Hyde sells properties in Sullivan County, the heart of a Catskill region that has seen its fortunes roll and tumble through cyclical economies for decades. But the COVID-19 pandemic has created a new land rush here about 90 minutes from the New York City metro area.

“It’s is the busiest market that we’ve had,” said Hyde, of her 16 years in business.
“People have been buying houses sight unseen. Things have been going above asking price.”

When the pandemic locked down our regional economies, Win Morrison fled to Florida in the spring to run his Kingston-based real estate firm from there.

“We had quite a few sales to people who were buying place sight unseen,” said Morrison, echoing Hyde’s experience.

Morrison fielded inquiries from the New Jersey and the New York City and Boston metro areas and has his properties on multiple listing services in the city and Rockland and Westchester counties.

“You put it on the market, and in three days, you have a bidding war on it or a satisfactory offer as long as it’s priced properly without trying to gouge somebody,” said Morrison. “I am thrilled with the business we are doing.”

Morrison sells properties primarily in Ulster, Greene, and Columbia counties, bountiful second-home regions with comfortably spaced zoning in residential and agricultural areas.
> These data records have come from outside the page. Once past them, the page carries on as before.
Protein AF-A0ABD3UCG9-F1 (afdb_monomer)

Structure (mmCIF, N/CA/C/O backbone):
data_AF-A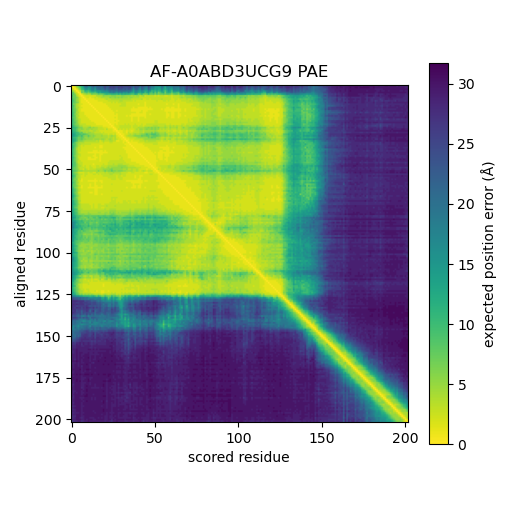0ABD3UCG9-F1
#
_entry.id   AF-A0ABD3UCG9-F1
#
loop_
_atom_site.group_PDB
_atom_site.id
_atom_site.type_symbol
_atom_site.label_atom_id
_atom_site.label_alt_id
_atom_site.label_comp_id
_atom_site.label_asym_id
_atom_site.label_entity_id
_atom_site.label_seq_id
_atom_site.pdbx_PDB_ins_code
_atom_site.Cartn_x
_atom_site.Cartn_y
_atom_site.Cartn_z
_atom_site.occupancy
_atom_site.B_iso_or_equiv
_atom_site.auth_seq_id
_atom_site.auth_comp_id
_atom_site.auth_asym_id
_atom_site.auth_atom_id
_atom_site.pdbx_PDB_model_num
ATOM 1 N N . MET A 1 1 ? 17.258 21.768 -4.848 1.00 36.03 1 MET A N 1
ATOM 2 C CA . MET A 1 1 ? 16.100 21.454 -3.980 1.00 36.03 1 MET A CA 1
ATOM 3 C C . MET A 1 1 ? 15.403 20.274 -4.627 1.00 36.03 1 MET A C 1
ATOM 5 O O . MET A 1 1 ? 14.900 20.450 -5.727 1.00 36.03 1 MET A O 1
ATOM 9 N N . VAL A 1 2 ? 15.475 19.080 -4.033 1.00 44.56 2 VAL A N 1
ATOM 10 C CA . VAL A 1 2 ? 14.939 17.859 -4.662 1.00 44.56 2 VAL A CA 1
ATOM 11 C C . VAL A 1 2 ? 13.412 17.932 -4.669 1.00 44.56 2 VAL A C 1
ATOM 13 O O . VAL A 1 2 ? 12.800 18.129 -3.619 1.00 44.56 2 VAL A O 1
ATOM 16 N N . ALA A 1 3 ? 12.799 17.816 -5.847 1.00 49.69 3 ALA A N 1
ATOM 17 C CA . ALA A 1 3 ? 11.351 17.886 -5.992 1.00 49.69 3 ALA A CA 1
ATOM 18 C C . ALA A 1 3 ? 10.716 16.565 -5.535 1.00 49.69 3 ALA A C 1
ATOM 20 O O . ALA A 1 3 ? 10.758 15.553 -6.232 1.00 49.69 3 ALA A O 1
ATOM 21 N N . THR A 1 4 ? 10.112 16.560 -4.349 1.00 55.25 4 THR A N 1
ATOM 22 C CA . THR A 1 4 ? 9.416 15.391 -3.801 1.00 55.25 4 THR A CA 1
ATOM 23 C C . THR A 1 4 ? 8.098 15.144 -4.540 1.00 55.25 4 THR A C 1
ATOM 25 O O . THR A 1 4 ? 7.029 15.539 -4.078 1.00 55.25 4 THR A O 1
ATOM 28 N N . VAL A 1 5 ? 8.161 14.472 -5.700 1.00 67.50 5 VAL A N 1
ATOM 29 C CA . VAL A 1 5 ? 6.965 14.101 -6.479 1.00 67.50 5 VAL A CA 1
ATOM 30 C C . VAL A 1 5 ? 6.000 13.322 -5.587 1.00 67.50 5 VAL A C 1
ATOM 32 O O . VAL A 1 5 ? 6.318 12.226 -5.116 1.00 67.50 5 VAL A O 1
ATOM 35 N N . TYR A 1 6 ? 4.830 13.912 -5.359 1.00 80.69 6 TYR A N 1
ATOM 36 C CA . TYR A 1 6 ? 3.781 13.372 -4.508 1.00 80.69 6 TYR A CA 1
ATOM 37 C C . TYR A 1 6 ? 3.118 12.149 -5.156 1.00 80.69 6 TYR A C 1
ATOM 39 O O . TYR A 1 6 ? 2.766 12.174 -6.336 1.00 80.69 6 TYR A O 1
ATOM 47 N N . TRP A 1 7 ? 2.921 11.091 -4.369 1.00 88.19 7 TRP A N 1
ATOM 48 C CA . TRP A 1 7 ? 2.139 9.921 -4.767 1.00 88.19 7 TRP A CA 1
ATOM 49 C C . TRP A 1 7 ? 0.648 10.234 -4.643 1.00 88.19 7 TRP A C 1
ATOM 51 O O . TRP A 1 7 ? 0.117 10.263 -3.534 1.00 88.19 7 TRP A O 1
ATOM 61 N N . SER A 1 8 ? -0.028 10.454 -5.769 1.00 90.88 8 SER A N 1
ATOM 62 C CA . SER A 1 8 ? -1.490 10.462 -5.807 1.00 90.88 8 SER A CA 1
ATOM 63 C C . SER A 1 8 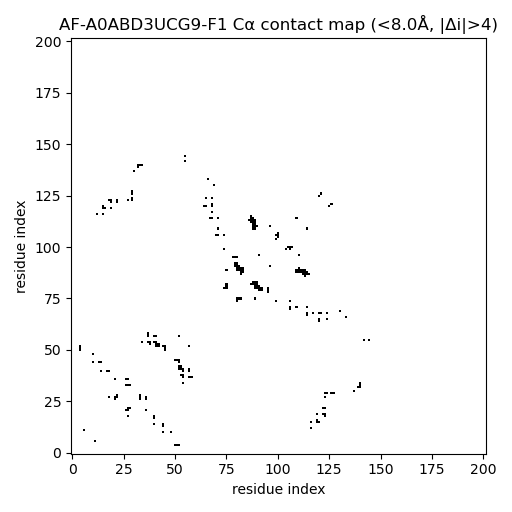? -2.042 9.034 -5.776 1.00 90.88 8 SER A C 1
ATOM 65 O O . SER A 1 8 ? -1.328 8.073 -6.067 1.00 90.88 8 SER A O 1
ATOM 67 N N . LEU A 1 9 ? -3.336 8.897 -5.469 1.00 89.19 9 LEU A N 1
ATOM 68 C CA . LEU A 1 9 ? -4.016 7.598 -5.463 1.00 89.19 9 LEU A CA 1
ATOM 69 C C . LEU A 1 9 ? -3.917 6.885 -6.822 1.00 89.19 9 LEU A C 1
ATOM 71 O O . LEU A 1 9 ? -3.743 5.678 -6.842 1.00 89.19 9 LEU A O 1
ATOM 75 N N . LEU A 1 10 ? -3.945 7.622 -7.939 1.00 92.19 10 LEU A N 1
ATOM 76 C CA . LEU A 1 10 ? -3.825 7.046 -9.284 1.00 92.19 10 LEU A CA 1
ATOM 77 C C . LEU A 1 10 ? -2.416 6.496 -9.572 1.00 92.19 10 LEU A C 1
ATOM 79 O O . LEU A 1 10 ? -2.287 5.472 -10.237 1.00 92.19 10 LEU A O 1
ATOM 83 N N . ASP A 1 11 ? -1.367 7.151 -9.063 1.00 94.12 11 ASP A N 1
ATOM 84 C CA . ASP A 1 11 ? 0.013 6.665 -9.220 1.00 94.12 11 ASP A CA 1
ATOM 85 C C . ASP A 1 11 ? 0.236 5.390 -8.390 1.00 94.12 11 ASP A C 1
ATOM 87 O O . ASP A 1 11 ? 0.948 4.479 -8.807 1.00 94.12 11 ASP A O 1
ATOM 91 N N . GLU A 1 12 ? -0.384 5.323 -7.207 1.00 94.50 12 GLU A N 1
ATOM 92 C CA . GLU A 1 12 ? -0.337 4.150 -6.333 1.00 94.50 12 GLU A CA 1
ATOM 93 C C . GLU A 1 12 ? -1.173 2.985 -6.881 1.00 94.50 12 GLU A C 1
ATOM 95 O O . GLU A 1 12 ? -0.662 1.868 -6.923 1.00 94.50 12 GLU A O 1
ATOM 100 N N . ASP A 1 13 ? -2.387 3.247 -7.379 1.00 95.00 13 ASP A N 1
ATOM 101 C CA . ASP A 1 13 ? -3.227 2.260 -8.072 1.00 95.00 13 ASP A CA 1
ATOM 102 C C . ASP A 1 13 ? -2.450 1.638 -9.248 1.00 95.00 13 ASP A C 1
ATOM 104 O O . ASP A 1 13 ? -2.340 0.417 -9.358 1.00 95.00 13 ASP A O 1
ATOM 108 N N . LYS A 1 14 ? -1.833 2.474 -10.099 1.00 96.25 14 LYS A N 1
ATOM 109 C CA . LYS A 1 14 ? -1.105 1.999 -11.284 1.00 96.25 14 LYS A CA 1
ATOM 110 C C . LYS A 1 14 ? 0.189 1.256 -10.941 1.00 96.25 14 LYS A C 1
ATOM 112 O O . LYS A 1 14 ? 0.529 0.298 -11.634 1.00 96.25 14 LYS A O 1
ATOM 117 N N . LEU A 1 15 ? 0.880 1.644 -9.865 1.00 96.38 15 LEU A N 1
ATOM 118 C CA . LEU A 1 15 ? 1.990 0.866 -9.311 1.00 96.38 15 LEU A CA 1
ATOM 119 C C . LEU A 1 15 ? 1.514 -0.517 -8.838 1.00 96.38 15 LEU A C 1
ATOM 121 O O . LEU A 1 15 ? 2.162 -1.517 -9.138 1.00 96.38 15 LEU A O 1
ATOM 125 N N . VAL A 1 16 ? 0.393 -0.587 -8.113 1.00 96.75 16 VAL A N 1
ATOM 126 C CA . VAL A 1 16 ? -0.166 -1.857 -7.624 1.00 96.75 16 VAL A CA 1
ATOM 127 C C . VAL A 1 16 ? -0.569 -2.770 -8.784 1.00 96.75 16 VAL A C 1
ATOM 129 O O . VAL A 1 16 ? -0.242 -3.953 -8.734 1.00 96.75 16 VAL A O 1
ATOM 132 N N . ASP A 1 17 ? -1.178 -2.240 -9.848 1.00 96.56 17 ASP A N 1
ATOM 133 C CA . ASP A 1 17 ? -1.462 -3.008 -11.069 1.00 96.56 17 ASP A CA 1
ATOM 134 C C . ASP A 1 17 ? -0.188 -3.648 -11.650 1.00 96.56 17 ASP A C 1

This makes it easy to work from home, and Morrison said he has seen a 10 – 25 percent in market appreciation since the pandemic forced many into self-lockdown nearly six months ago.

“It’s the amount of people in New York City that want to get out of the city. It’s kind of a wave coming up through,” he said. “There are properties for sale in the middle of nowhere.”

But safety at home has been driving the real estate boom at the expense of other businesses that rely on social interaction. “Restaurants are for sale, but nobody is buying them because there is no business,” said Morrison. “Residentially, it has been very, very good.”